The route word for a route for \(\fromTo{\vert{v}\fromToSymbol \vert{w}}\) is a path word that describes the imagined path from vertex \(\vert{v}\) to vertex \(\vert{w}\) as a sequence of cardinals.

The multiroute word for a multiroute for \(\fromTo{\vert{v}\fromToSymbol \vert{w}}\) is a path multiword that describes the multiset of imagined paths from vertex \(\vert{v}\) to vertex \(\vert{w}\) in terms of their cardinals.

Interpretation

As we said, plans are constructs that describe what an agent believes about how it is possible to navigate a quiver. These beliefs do not have to true, or even consistent, but we will of course define the logic of how to build true and consistent beliefs.

Notation

In Path groupoids we introduced the notation \(\paren{\pathWord{\vert{u}}{\wordSymbol{W}}{\vert{v}}}\) to refer to a path in a quiver. (Multi)routes are distinct from paths, since while paths must exist in the quiver, (multi)routes can be fictitious. Therefore we introduce distinct notation \(\route{\vert{u}}{\wordSymbol{W}}{\vert{v}}\) for a route for \(\fromTo{\vert{v}\fromToSymbol \vert{w}}\) with path word \(\wordSymbol{W}\) and \(\multiroute{\vert{u}}{\multiwordSymbol{W}}{\vert{v}}\) to represent a multiroute for \(\fromTo{\vert{v}\fromToSymbol \vert{w}}\) with path multiword \(\elemOf{\multiwordSymbol{W}}{\wordRingSymbol }\).

Recall that a multiword \(\multiwordSymbol{W}\) is a formal sum of words \(\elemOf{\wordSymbol{W_{\sym{i}}}}{\wordGroupSymbol }\) with coefficients \(\elemOf{\sym{n_{\sym{i}}}}{\ring{\mathbb{Z}}}\):

\[ \multiwordSymbol{W} = \sym{n_1} \, \wordSymbol{W_1} + \sym{n_2} \, \wordSymbol{W_2} + \ellipsis \]

The multiroute with multiword \(\multiroute{\vert{u}}{\multiwordSymbol{W}}{\vert{v}}\) with path multiword \(\multiwordSymbol{W}\) is by definition the formal sum of routes with corresponding path words from \(\multiwordSymbol{W}\):

\[ \multiroute{\vert{u}}{\multiwordSymbol{W}}{\vert{v}}\identicallyEqualSymbol \sym{n_1} \, \route{\vert{u}}{\wordSymbol{W_1}}{\vert{v}} + \sym{n_2} \, \route{\vert{u}}{\wordSymbol{W_2}}{\vert{v}} + \ellipsis \]
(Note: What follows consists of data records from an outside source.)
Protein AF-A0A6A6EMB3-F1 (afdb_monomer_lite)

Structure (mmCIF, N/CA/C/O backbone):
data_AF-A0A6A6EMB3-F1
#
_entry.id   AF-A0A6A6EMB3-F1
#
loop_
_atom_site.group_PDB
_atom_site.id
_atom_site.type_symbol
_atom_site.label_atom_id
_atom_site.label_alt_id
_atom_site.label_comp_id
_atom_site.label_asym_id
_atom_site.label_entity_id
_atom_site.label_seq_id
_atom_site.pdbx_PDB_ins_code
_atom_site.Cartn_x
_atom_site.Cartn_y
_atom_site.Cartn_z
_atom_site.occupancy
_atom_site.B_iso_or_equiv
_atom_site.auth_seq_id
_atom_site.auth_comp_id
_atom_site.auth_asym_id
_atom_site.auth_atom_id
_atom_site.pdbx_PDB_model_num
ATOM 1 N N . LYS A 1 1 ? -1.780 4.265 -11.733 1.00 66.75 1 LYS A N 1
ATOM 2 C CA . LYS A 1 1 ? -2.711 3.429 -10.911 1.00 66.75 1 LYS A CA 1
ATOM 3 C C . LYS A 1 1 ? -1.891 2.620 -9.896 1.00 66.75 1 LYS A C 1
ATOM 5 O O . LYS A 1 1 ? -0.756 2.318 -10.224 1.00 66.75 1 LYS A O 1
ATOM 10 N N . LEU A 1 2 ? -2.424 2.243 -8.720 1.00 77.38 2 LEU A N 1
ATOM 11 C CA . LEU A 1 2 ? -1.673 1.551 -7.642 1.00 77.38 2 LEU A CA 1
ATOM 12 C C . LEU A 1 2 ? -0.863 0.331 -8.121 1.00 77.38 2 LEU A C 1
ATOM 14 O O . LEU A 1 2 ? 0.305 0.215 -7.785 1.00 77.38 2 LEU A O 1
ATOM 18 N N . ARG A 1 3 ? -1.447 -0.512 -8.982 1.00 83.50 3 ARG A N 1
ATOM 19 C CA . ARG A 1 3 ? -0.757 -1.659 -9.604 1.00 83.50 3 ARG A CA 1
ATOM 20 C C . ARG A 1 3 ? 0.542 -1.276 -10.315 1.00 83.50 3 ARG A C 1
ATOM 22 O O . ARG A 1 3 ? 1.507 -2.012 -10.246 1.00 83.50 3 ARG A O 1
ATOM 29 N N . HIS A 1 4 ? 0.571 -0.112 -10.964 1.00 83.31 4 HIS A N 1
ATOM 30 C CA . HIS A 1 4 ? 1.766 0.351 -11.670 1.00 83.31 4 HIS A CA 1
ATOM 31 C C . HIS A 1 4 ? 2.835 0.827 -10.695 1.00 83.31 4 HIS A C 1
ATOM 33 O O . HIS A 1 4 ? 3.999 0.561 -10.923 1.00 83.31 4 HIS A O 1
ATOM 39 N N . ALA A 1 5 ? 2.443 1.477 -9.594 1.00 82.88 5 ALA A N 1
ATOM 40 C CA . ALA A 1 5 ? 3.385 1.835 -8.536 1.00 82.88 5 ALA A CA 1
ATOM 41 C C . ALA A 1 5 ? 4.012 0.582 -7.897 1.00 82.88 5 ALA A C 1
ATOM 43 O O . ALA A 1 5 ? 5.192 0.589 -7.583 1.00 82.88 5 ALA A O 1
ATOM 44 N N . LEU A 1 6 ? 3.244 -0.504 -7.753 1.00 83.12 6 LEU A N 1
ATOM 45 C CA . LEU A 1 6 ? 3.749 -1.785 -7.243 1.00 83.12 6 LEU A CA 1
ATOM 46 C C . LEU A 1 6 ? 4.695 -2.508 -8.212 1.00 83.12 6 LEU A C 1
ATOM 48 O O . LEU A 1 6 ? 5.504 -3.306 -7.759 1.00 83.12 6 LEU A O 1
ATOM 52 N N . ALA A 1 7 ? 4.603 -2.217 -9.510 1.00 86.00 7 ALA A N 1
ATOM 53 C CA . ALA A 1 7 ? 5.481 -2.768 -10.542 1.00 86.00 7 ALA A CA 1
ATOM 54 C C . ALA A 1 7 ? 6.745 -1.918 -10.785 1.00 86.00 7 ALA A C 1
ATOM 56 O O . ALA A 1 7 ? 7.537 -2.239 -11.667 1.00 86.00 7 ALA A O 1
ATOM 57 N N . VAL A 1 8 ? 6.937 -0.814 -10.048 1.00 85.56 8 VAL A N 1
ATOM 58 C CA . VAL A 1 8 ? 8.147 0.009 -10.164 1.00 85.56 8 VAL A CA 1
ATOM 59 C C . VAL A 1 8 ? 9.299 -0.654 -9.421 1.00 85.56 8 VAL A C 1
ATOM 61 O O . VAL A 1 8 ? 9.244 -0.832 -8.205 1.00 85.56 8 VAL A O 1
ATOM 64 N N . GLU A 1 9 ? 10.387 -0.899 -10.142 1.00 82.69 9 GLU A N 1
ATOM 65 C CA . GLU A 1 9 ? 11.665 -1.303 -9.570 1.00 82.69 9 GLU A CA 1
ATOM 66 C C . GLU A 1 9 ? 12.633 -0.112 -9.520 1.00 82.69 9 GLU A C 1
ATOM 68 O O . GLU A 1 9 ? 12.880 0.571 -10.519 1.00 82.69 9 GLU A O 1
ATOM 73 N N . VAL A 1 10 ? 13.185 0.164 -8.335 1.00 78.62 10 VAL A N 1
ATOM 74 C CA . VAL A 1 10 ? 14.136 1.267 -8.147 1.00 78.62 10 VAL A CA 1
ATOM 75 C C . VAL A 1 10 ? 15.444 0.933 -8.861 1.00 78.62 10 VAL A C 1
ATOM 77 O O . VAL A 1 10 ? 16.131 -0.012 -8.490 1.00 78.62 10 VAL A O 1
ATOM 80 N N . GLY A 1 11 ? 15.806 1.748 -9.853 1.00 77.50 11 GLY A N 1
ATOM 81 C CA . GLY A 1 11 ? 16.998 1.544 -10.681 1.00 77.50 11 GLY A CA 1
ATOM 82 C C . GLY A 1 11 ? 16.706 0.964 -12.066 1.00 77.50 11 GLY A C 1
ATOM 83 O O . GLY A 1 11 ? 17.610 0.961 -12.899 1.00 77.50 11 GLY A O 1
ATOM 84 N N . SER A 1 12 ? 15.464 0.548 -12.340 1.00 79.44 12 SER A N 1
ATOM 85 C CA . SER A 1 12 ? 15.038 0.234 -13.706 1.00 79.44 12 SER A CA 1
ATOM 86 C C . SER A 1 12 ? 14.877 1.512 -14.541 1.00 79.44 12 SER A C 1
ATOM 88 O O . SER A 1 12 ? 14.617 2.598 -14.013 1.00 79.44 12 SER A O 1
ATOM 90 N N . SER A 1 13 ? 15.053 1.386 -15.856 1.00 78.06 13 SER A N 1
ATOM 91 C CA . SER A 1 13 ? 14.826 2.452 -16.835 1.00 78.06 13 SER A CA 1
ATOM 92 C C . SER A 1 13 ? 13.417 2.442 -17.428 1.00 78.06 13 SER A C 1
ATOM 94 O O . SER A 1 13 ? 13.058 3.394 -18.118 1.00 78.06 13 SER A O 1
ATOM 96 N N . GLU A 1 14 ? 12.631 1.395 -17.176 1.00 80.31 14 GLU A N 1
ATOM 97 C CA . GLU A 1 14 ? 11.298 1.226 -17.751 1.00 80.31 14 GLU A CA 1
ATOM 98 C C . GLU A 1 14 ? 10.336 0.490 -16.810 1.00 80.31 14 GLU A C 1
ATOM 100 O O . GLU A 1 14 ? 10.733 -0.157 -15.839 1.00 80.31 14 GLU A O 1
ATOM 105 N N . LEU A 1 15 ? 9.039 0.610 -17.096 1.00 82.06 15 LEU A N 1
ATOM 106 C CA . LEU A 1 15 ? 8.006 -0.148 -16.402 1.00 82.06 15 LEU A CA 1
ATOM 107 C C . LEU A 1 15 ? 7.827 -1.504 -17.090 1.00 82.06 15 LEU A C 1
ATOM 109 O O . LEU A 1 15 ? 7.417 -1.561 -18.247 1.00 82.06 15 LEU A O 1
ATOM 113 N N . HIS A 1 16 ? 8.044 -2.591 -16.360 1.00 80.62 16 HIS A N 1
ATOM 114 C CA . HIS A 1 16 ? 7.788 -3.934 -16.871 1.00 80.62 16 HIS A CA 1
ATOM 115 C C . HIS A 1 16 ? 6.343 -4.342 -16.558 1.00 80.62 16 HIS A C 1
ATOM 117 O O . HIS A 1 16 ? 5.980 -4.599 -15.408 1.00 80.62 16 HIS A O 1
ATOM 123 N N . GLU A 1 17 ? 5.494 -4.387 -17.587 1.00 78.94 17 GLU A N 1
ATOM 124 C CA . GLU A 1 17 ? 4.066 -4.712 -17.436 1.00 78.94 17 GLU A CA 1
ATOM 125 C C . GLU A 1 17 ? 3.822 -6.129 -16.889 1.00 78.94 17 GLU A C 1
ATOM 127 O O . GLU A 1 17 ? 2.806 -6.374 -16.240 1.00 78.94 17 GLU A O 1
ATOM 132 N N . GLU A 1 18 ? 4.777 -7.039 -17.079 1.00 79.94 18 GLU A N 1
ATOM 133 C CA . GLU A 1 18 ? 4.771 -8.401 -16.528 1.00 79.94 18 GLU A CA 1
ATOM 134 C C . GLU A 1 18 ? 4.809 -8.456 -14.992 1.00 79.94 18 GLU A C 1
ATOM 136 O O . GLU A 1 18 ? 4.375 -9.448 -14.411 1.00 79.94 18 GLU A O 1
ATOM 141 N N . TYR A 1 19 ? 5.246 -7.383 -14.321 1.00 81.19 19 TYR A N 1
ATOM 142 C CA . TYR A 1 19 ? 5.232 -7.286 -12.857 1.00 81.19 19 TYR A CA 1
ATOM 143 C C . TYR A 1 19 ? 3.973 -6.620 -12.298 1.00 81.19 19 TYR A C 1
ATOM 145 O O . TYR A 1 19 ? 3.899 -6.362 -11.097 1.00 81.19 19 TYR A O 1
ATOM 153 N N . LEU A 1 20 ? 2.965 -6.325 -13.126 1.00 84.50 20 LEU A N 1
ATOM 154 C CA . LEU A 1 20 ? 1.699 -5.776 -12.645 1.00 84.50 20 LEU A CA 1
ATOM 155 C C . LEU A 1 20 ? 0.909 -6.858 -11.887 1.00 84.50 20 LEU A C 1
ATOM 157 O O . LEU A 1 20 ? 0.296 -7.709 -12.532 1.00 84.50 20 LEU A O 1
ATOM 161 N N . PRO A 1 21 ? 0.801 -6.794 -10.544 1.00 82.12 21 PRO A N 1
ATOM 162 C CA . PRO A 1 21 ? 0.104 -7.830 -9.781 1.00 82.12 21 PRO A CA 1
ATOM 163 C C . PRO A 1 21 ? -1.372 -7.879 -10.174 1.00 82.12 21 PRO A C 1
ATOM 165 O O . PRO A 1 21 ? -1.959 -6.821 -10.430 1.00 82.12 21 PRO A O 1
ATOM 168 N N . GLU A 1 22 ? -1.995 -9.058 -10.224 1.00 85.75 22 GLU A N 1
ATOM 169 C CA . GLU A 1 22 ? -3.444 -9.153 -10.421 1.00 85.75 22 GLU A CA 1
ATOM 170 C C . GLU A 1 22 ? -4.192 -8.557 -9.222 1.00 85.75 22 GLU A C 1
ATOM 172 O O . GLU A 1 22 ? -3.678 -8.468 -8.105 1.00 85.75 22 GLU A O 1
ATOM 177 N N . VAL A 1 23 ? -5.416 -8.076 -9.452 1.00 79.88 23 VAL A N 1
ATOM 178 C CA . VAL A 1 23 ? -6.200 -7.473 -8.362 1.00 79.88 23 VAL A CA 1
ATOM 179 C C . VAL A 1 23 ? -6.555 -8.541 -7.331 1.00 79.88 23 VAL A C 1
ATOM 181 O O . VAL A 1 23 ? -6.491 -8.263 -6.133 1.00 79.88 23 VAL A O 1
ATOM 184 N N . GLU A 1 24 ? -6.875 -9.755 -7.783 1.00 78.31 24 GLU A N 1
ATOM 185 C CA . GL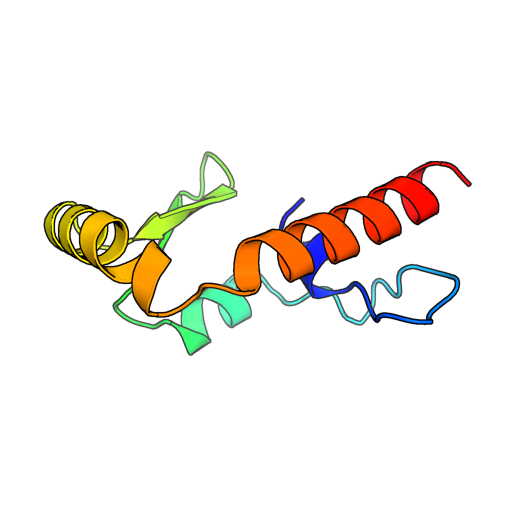U A 1 24 ? -7.084 -10.912 -6.920 1.00 78.31 24 GLU A CA 1
ATOM 186 C C . GLU A 1 24 ? -5.859 -11.188 -6.040 1.00 78.31 24 GLU A C 1
ATOM 188 O O . GLU A 1 24 ? -6.022 -11.345 -4.829 1.00 78.31 24 GLU A O 1
ATOM 193 N N . ASP A 1 25 ? -4.644 -11.149 -6.597 1.00 78.75 25 ASP A N 1
ATOM 194 C CA . ASP A 1 25 ? -3.407 -11.356 -5.834 1.00 78.75 25 ASP A CA 1
ATOM 195 C C . ASP A 1 25 ? -3.242 -10.299 -4.747 1.00 78.75 25 ASP A C 1
ATOM 197 O O . ASP A 1 25 ? -3.020 -10.625 -3.582 1.00 78.75 25 ASP A O 1
ATOM 201 N N . MET A 1 26 ? -3.441 -9.024 -5.093 1.00 78.06 26 MET A N 1
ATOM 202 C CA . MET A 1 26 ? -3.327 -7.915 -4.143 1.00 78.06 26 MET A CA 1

Recall that when all \(n_{\sym{i}} \ge 0\), we can interpret a multiword as a multiset, where \(\sym{n_{\sym{i}}}\) are the multiplicities for each distinct word (if some \(\sym{n_{\sym{i}}}<0\), we have a signed multiset). Then the above formal sum is equivalent to building a multiroute as a multiset of routes, one for each word in the multiword:

\[ \multiroute{\vert{u}}{\multiwordSymbol{W}}{\vert{v}}\identicallyEqualSymbol \multisetConstructor{\route{\vert{u}}{\wordSymbol{W}}{\vert{v}}}{\elemOf{\wordSymbol{W}}{\multiwordSymbol{W}}} \]

Representation

We've introduced the high-level concepts of routes, multiroutes, and plans. We'll now show how a plan can be represented by a matrix of a particular type.

Consider an \(\sym{n}\times \sym{n}\) matrix \(\matrix{M}\), where \(\sym{n} = \vertexCountOf{\quiver{Q}}\) is the number of vertices, and whose entries are multiwords, namely elements of the word ring \(\wordRingSymbol\).

A matrix \(\matrix{M}\,\)represents a plan \(\planSymbol{P}\) as follows:

\[ \planSymbol{P} = \indexSum{\multiroute{\vert{v_{\sym{i}}}}{\matrixPart{\matrix{M}}{\sym{i}}{\sym{j}}}{\vert{v_{\sym{j}}}}}{\sym{i},\sym{j}}{} \]

The \(\tuple{\sym{i},\sym{j}}\) entry of \(\matrix{M}\), written \(\matrixPart{\matrix{M}}{\sym{i}}{\sym{j}}\), gives the multiroute word for \(\fromTo{\vert{v_{\sym{i}}}\fromToSymbol \vert{v_{\sym{j}}}}\).

Let's rephrase this in terms of individual routes, using the multiset interpretation of the group ring \(\wordRingSymbol\). Since each entry \(\matrixPart{\matrix{M}}{\sym{i}}{\sym{j}}\) is an element of the \(\wordRingSymbol\), we can interpret the entry as a multiset of path words. These path words will be the route words for individual routes for \(\fromTo{\vert{v_{\sym{i}}}\fromToSymbol \vert{v_{\sym{j}}}}\).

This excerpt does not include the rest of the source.